Arabs comprise diverse ethnic populations that extend from the Arabian (Persian) Gulf to the Atlantic Ocean (2, 17). In view of the strong association of HLA DRB-DQB haplotypes with T1D (6, 9, 16), coupled with their various distributions in different racial/ethnic populations (7, 12, 15, 16), we investigated the association of HLA DRB-DQB haplotypes with T1D in individuals from three distinct Arab communities: Lebanon (Eastern Mediterranean), Tunisia (North Africa), and Bahrain (Arabian Peninsula). To avoid epidemiologic bias, only Arab subjects were included in the study; non-Arab nationals of the study communities, including Armenians (Lebanon), Berbers and Europeans (Tunisia), and Iranians (Bahrain), were excluded.
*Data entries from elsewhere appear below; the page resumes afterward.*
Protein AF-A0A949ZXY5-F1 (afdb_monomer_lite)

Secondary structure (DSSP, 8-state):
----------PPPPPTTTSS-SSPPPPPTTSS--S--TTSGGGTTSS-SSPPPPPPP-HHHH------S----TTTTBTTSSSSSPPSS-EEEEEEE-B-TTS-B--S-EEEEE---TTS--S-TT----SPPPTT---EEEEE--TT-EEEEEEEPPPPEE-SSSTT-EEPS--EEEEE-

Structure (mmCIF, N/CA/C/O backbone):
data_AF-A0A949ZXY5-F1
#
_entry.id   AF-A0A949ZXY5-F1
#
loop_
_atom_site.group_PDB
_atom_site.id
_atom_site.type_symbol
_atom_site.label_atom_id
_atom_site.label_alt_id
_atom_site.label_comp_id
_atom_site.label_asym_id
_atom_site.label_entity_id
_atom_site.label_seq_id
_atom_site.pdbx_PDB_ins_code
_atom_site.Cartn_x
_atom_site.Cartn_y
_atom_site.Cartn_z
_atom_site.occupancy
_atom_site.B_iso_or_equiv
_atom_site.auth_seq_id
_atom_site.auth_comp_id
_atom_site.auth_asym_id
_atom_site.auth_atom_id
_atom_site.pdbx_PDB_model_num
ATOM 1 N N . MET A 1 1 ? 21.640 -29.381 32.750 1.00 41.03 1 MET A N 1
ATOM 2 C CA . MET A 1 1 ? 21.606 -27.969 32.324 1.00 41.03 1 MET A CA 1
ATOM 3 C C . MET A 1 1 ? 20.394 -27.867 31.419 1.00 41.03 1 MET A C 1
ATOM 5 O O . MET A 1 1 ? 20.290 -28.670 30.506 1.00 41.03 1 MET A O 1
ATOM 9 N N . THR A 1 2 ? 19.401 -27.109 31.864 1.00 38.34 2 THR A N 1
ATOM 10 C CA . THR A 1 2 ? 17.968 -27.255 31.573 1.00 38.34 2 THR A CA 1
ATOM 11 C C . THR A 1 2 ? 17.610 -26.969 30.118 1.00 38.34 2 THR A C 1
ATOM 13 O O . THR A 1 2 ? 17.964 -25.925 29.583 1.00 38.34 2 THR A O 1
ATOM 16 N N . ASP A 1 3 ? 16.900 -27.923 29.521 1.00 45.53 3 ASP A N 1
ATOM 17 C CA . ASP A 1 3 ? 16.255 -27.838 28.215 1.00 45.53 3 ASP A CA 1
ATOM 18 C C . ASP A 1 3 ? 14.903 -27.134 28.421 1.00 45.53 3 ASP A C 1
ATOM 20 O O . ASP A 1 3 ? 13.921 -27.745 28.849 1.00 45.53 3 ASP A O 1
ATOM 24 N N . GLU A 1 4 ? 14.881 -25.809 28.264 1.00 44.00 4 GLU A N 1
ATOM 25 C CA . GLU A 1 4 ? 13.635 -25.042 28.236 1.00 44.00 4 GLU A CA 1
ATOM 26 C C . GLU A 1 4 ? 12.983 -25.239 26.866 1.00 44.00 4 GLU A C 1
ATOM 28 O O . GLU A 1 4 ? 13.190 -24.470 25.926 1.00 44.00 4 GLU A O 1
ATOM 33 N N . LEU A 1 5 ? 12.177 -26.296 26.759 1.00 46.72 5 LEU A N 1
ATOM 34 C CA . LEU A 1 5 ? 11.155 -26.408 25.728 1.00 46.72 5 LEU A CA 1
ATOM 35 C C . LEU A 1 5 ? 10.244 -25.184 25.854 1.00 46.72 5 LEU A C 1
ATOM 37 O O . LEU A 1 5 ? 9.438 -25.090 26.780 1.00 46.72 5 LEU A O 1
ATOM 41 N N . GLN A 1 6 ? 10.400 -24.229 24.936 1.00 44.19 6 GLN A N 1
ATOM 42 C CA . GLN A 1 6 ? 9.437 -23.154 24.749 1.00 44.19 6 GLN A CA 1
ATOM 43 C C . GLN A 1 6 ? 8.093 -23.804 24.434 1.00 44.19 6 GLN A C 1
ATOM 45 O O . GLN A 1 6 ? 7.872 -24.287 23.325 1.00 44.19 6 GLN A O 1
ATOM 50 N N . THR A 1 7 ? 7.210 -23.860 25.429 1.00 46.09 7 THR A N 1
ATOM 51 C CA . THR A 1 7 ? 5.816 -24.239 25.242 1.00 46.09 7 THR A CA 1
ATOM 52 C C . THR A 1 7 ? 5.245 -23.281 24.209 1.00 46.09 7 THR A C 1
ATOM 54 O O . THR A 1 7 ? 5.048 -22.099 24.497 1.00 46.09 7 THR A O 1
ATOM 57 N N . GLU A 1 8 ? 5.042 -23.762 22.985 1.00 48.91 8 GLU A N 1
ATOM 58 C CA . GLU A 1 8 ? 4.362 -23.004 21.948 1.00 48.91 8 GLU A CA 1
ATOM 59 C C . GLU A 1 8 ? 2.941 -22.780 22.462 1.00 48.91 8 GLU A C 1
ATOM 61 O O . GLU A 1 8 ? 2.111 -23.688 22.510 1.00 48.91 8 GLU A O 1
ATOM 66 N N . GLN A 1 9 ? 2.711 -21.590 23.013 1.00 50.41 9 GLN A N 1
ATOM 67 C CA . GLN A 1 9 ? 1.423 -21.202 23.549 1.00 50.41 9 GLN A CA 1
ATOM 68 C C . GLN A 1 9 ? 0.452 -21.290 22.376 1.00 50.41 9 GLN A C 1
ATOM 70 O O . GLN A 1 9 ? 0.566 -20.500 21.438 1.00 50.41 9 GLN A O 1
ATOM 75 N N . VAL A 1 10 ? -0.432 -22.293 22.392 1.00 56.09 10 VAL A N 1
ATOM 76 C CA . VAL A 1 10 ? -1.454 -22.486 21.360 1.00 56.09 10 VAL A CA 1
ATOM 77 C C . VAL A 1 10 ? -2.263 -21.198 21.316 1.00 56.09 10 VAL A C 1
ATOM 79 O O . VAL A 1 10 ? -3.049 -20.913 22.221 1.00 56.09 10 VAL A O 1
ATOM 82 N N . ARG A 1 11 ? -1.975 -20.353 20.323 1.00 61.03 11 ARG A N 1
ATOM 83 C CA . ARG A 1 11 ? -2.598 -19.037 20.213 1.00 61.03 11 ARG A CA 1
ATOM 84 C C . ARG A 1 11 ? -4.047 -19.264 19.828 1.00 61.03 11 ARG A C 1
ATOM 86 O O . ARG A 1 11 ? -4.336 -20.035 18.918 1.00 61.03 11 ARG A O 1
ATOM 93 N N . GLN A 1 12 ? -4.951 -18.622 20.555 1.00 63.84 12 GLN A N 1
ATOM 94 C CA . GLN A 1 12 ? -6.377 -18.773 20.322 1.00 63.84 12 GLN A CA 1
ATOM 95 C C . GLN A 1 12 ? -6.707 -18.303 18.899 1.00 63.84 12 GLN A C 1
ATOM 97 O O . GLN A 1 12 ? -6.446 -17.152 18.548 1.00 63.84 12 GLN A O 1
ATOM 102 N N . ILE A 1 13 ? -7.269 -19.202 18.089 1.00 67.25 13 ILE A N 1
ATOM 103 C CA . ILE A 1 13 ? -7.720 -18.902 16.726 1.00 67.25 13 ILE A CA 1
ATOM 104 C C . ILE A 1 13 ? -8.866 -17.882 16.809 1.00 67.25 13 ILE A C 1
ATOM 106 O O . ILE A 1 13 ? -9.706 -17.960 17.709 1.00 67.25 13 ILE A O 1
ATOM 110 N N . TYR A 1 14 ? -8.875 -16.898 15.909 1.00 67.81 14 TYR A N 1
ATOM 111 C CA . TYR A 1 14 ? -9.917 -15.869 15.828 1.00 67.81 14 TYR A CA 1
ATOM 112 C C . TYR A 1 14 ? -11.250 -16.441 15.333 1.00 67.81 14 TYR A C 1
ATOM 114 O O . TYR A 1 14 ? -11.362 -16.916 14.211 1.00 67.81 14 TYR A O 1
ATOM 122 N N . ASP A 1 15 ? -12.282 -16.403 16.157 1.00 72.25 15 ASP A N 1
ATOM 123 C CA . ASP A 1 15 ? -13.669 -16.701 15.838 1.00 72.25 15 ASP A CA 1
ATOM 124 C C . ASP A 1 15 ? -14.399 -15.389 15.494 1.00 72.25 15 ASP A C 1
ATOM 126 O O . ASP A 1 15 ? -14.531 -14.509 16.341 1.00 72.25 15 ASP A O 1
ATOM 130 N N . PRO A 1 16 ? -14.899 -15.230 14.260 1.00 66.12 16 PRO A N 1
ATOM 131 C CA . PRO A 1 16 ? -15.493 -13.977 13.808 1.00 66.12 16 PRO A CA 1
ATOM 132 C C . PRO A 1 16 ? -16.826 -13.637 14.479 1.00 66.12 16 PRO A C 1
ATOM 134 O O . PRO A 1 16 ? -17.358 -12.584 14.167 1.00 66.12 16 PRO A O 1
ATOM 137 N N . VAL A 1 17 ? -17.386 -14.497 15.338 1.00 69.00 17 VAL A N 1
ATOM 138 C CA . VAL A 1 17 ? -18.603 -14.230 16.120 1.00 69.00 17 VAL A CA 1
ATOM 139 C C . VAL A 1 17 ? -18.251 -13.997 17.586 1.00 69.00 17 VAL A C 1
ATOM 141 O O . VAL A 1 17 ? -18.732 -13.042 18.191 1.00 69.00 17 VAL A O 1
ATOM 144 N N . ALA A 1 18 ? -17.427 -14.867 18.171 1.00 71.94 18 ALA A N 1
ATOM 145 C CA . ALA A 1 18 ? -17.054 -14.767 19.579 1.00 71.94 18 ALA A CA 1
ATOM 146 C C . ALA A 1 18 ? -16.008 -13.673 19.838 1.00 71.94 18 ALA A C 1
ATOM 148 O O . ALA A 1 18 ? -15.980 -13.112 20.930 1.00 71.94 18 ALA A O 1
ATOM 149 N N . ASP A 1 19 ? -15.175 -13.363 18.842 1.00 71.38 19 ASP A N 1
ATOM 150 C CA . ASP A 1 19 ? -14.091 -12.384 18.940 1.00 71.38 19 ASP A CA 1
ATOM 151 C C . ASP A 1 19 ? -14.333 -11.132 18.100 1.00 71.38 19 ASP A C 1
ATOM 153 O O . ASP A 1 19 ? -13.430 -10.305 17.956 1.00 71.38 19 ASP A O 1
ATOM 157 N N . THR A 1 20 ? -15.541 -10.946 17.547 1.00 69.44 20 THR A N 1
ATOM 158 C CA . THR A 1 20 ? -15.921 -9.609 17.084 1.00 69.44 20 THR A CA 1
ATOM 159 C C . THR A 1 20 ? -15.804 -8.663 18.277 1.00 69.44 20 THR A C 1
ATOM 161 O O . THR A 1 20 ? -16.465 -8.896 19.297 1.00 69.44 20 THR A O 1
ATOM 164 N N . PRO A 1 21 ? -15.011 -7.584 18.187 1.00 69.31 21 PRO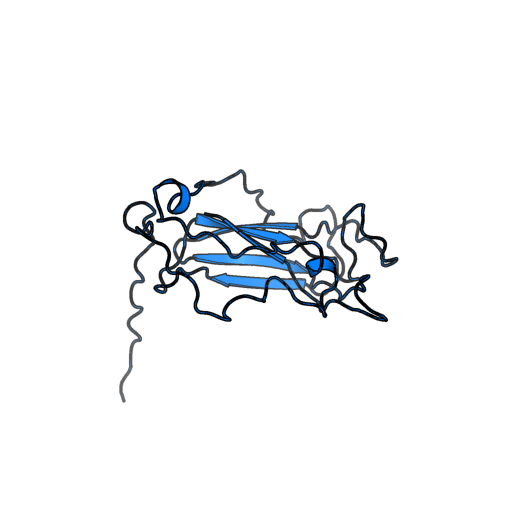 A N 1
ATOM 165 C CA . PRO A 1 21 ? -14.938 -6.628 19.273 1.00 69.31 21 PRO A CA 1
ATOM 166 C C . PRO A 1 21 ? -16.332 -6.060 19.536 1.00 69.31 21 PRO A C 1
ATOM 168 O O . PRO A 1 21 ? -16.961 -5.487 18.650 1.00 69.31 21 PRO A O 1
ATOM 171 N N . THR A 1 22 ? -16.814 -6.160 20.774 1.00 72.00 22 THR A N 1
ATOM 172 C CA . THR A 1 22 ? -18.045 -5.460 21.180 1.00 72.00 22 THR A CA 1
ATOM 173 C C . THR A 1 22 ? -17.851 -3.943 21.201 1.00 72.00 22 THR A C 1
ATOM 175 O O . THR A 1 22 ? -18.819 -3.190 21.283 1.00 72.00 22 THR A O 1
ATOM 178 N N . SER A 1 23 ? -16.592 -3.499 21.150 1.00 76.25 23 SER A N 1
ATOM 179 C CA . SER A 1 23 ? -16.193 -2.114 20.946 1.00 76.25 23 SER A CA 1
ATOM 180 C C . SER A 1 23 ? -14.757 -2.019 20.424 1.00 76.25 23 SER A C 1
ATOM 182 O O . SER A 1 23 ? -13.900 -2.772 20.881 1.00 76.25 23 SER A O 1
ATOM 184 N N . TYR A 1 24 ? -14.454 -1.039 19.574 1.00 80.12 24 TYR A N 1
ATOM 185 C CA . TYR A 1 24 ? -13.075 -0.668 19.251 1.00 80.12 24 TYR A CA 1
ATOM 186 C C . TYR A 1 24 ? -12.535 0.362 20.231 1.00 80.12 24 TYR A C 1
ATOM 188 O O . TYR A 1 24 ? -13.158 1.402 20.481 1.00 80.12 24 TYR A O 1
ATOM 196 N N . ARG A 1 25 ? -11.324 0.106 20.724 1.00 82.12 25 ARG A N 1
ATOM 197 C CA . ARG A 1 25 ? -10.562 1.087 21.487 1.00 82.12 25 ARG A CA 1
ATOM 198 C C . ARG A 1 25 ? -10.070 2.179 20.545 1.00 82.12 25 ARG A C 1
ATOM 200 O O . ARG A 1 25 ? -9.506 1.903 19.494 1.00 82.12 25 ARG A O 1
ATOM 207 N N . ARG A 1 26 ? -10.252 3.436 20.948 1.00 83.00 26 ARG A N 1
ATOM 208 C CA . ARG A 1 26 ? -9.634 4.553 20.236 1.00 83.00 26 ARG A CA 1
ATOM 209 C C . ARG A 1 26 ? -8.124 4.506 20.429 1.00 83.00 26 ARG A C 1
ATOM 211 O O . ARG A 1 26 ? -7.655 4.371 21.562 1.00 83.00 26 ARG A O 1
ATOM 218 N N . ASP A 1 27 ? -7.397 4.693 19.338 1.00 88.00 27 ASP A N 1
ATOM 219 C CA . ASP A 1 27 ? -5.953 4.856 19.396 1.00 88.00 27 ASP A CA 1
ATOM 220 C C . ASP A 1 27 ? -5.561 6.045 20.285 1.00 88.00 27 ASP A C 1
ATOM 222 O O . ASP A 1 27 ? -6.288 7.046 20.352 1.00 88.00 27 ASP A O 1
ATOM 226 N N . PRO A 1 28 ? -4.431 5.947 21.003 1.00 88.75 28 PRO A N 1
ATOM 227 C CA . PRO A 1 28 ? -3.972 7.033 21.850 1.00 88.75 28 PRO A CA 1
ATOM 228 C C . PRO A 1 28 ? -3.681 8.291 21.024 1.00 88.75 28 PRO A C 1
ATOM 230 O O . PRO A 1 28 ? -3.394 8.239 19.825 1.00 88.75 28 PRO A O 1
ATOM 233 N N . GLU A 1 29 ? -3.738 9.445 21.684 1.00 87.81 29 GLU A N 1
ATOM 234 C CA . GLU A 1 29 ? -3.381 10.711 21.053 1.00 87.81 29 GLU A CA 1
ATOM 235 C C . GLU A 1 29 ? -1.950 10.650 20.494 1.00 87.81 29 GLU A C 1
ATOM 237 O O . GLU A 1 29 ? -1.030 10.159 21.147 1.00 87.81 29 GLU A O 1
ATOM 242 N N . GLY A 1 30 ? -1.775 11.114 19.255 1.00 90.50 30 GLY A N 1
ATOM 243 C CA . GLY A 1 30 ? -0.491 11.070 18.553 1.00 90.50 30 GLY A CA 1
ATOM 244 C C . GLY A 1 30 ? -0.143 9.732 17.888 1.00 90.50 30 GLY A C 1
ATOM 245 O O . GLY A 1 30 ? 0.886 9.664 17.222 1.00 90.50 30 GLY A O 1
ATOM 246 N N . ALA A 1 31 ? -0.983 8.693 17.999 1.00 93.31 31 ALA A N 1
ATOM 247 C CA . ALA A 1 31 ? -0.795 7.446 17.244 1.00 93.31 31 ALA A CA 1
ATOM 248 C C . ALA A 1 31 ? -0.910 7.646 15.7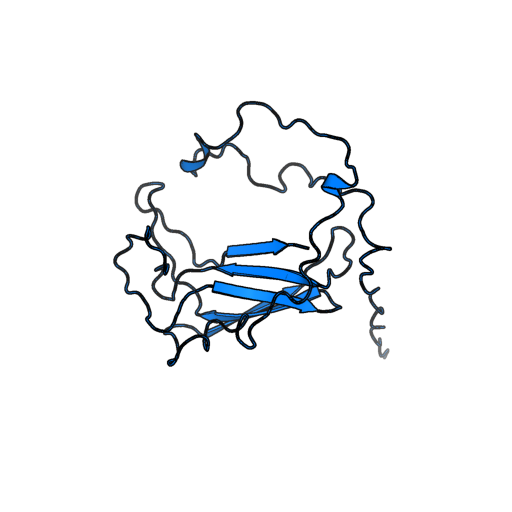22 1.00 93.31 31 ALA A C 1
ATOM 250 O O . ALA A 1 31 ? -0.272 6.939 14.945 1.00 93.31 31 ALA A O 1
ATOM 251 N N . HIS A 1 32 ? -1.712 8.631 15.309 1.00 94.50 32 HIS A N 1
ATOM 252 C CA . HIS A 1 32 ? -1.977 8.975 13.914 1.00 94.50 32 HIS A CA 1
ATOM 253 C C . HIS A 1 32 ? -1.407 10.348 13.556 1.00 94.50 32 HIS A C 1
ATOM 255 O O . HIS A 1 32 ? -1.283 11.212 14.430 1.00 94.50 32 HIS A O 1
ATOM 261 N N . PRO A 1 33 ? -1.087 10.592 12.270 1.00 95.44 33 PRO A N 1
ATOM 262 C CA . PRO A 1 33 ? -0.665 11.911 11.824 1.00 95.44 33 PRO A CA 1
ATOM 263 C C . PRO A 1 33 ? -1.768 12.960 12.055 1.00 95.44 33 PRO A C 1
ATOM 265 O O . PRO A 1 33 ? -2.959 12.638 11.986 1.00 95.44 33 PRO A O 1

The differential association of the DRB1 and DQB1 alleles with T1D was noted in the three populations studied and was highlighted by the enrichment of DRB1*040101 in Tunisian and Bahraini but not Lebanese T1D patients and the strong association of DRB1*030101 and DQB1*0201 with T1D in Lebanese and Bahraini subjects. DQB1*0302, a traditional T1D-susceptible allele among Caucasians (5, 6, 8, 10), was not individually associated with T1D among the Lebanese and Tunisians but was associated with T1D susceptibility among the Tunisians and protection among the Lebanese. It is possible that the disease association conferred by DQB1*0302-containing haplotypes is linked to the nature of the DRB1 allele contained in the haplotype. Alternatively, it may be due to racial considerations, highlighted by the pathogenic gradient-like nature of DQB1*0302, where DQB1*0302 is linked with T1D in Northern European countries, including Finland (5, 6), but becomes neutral in Southern European and Mediterranean countries (12, 14).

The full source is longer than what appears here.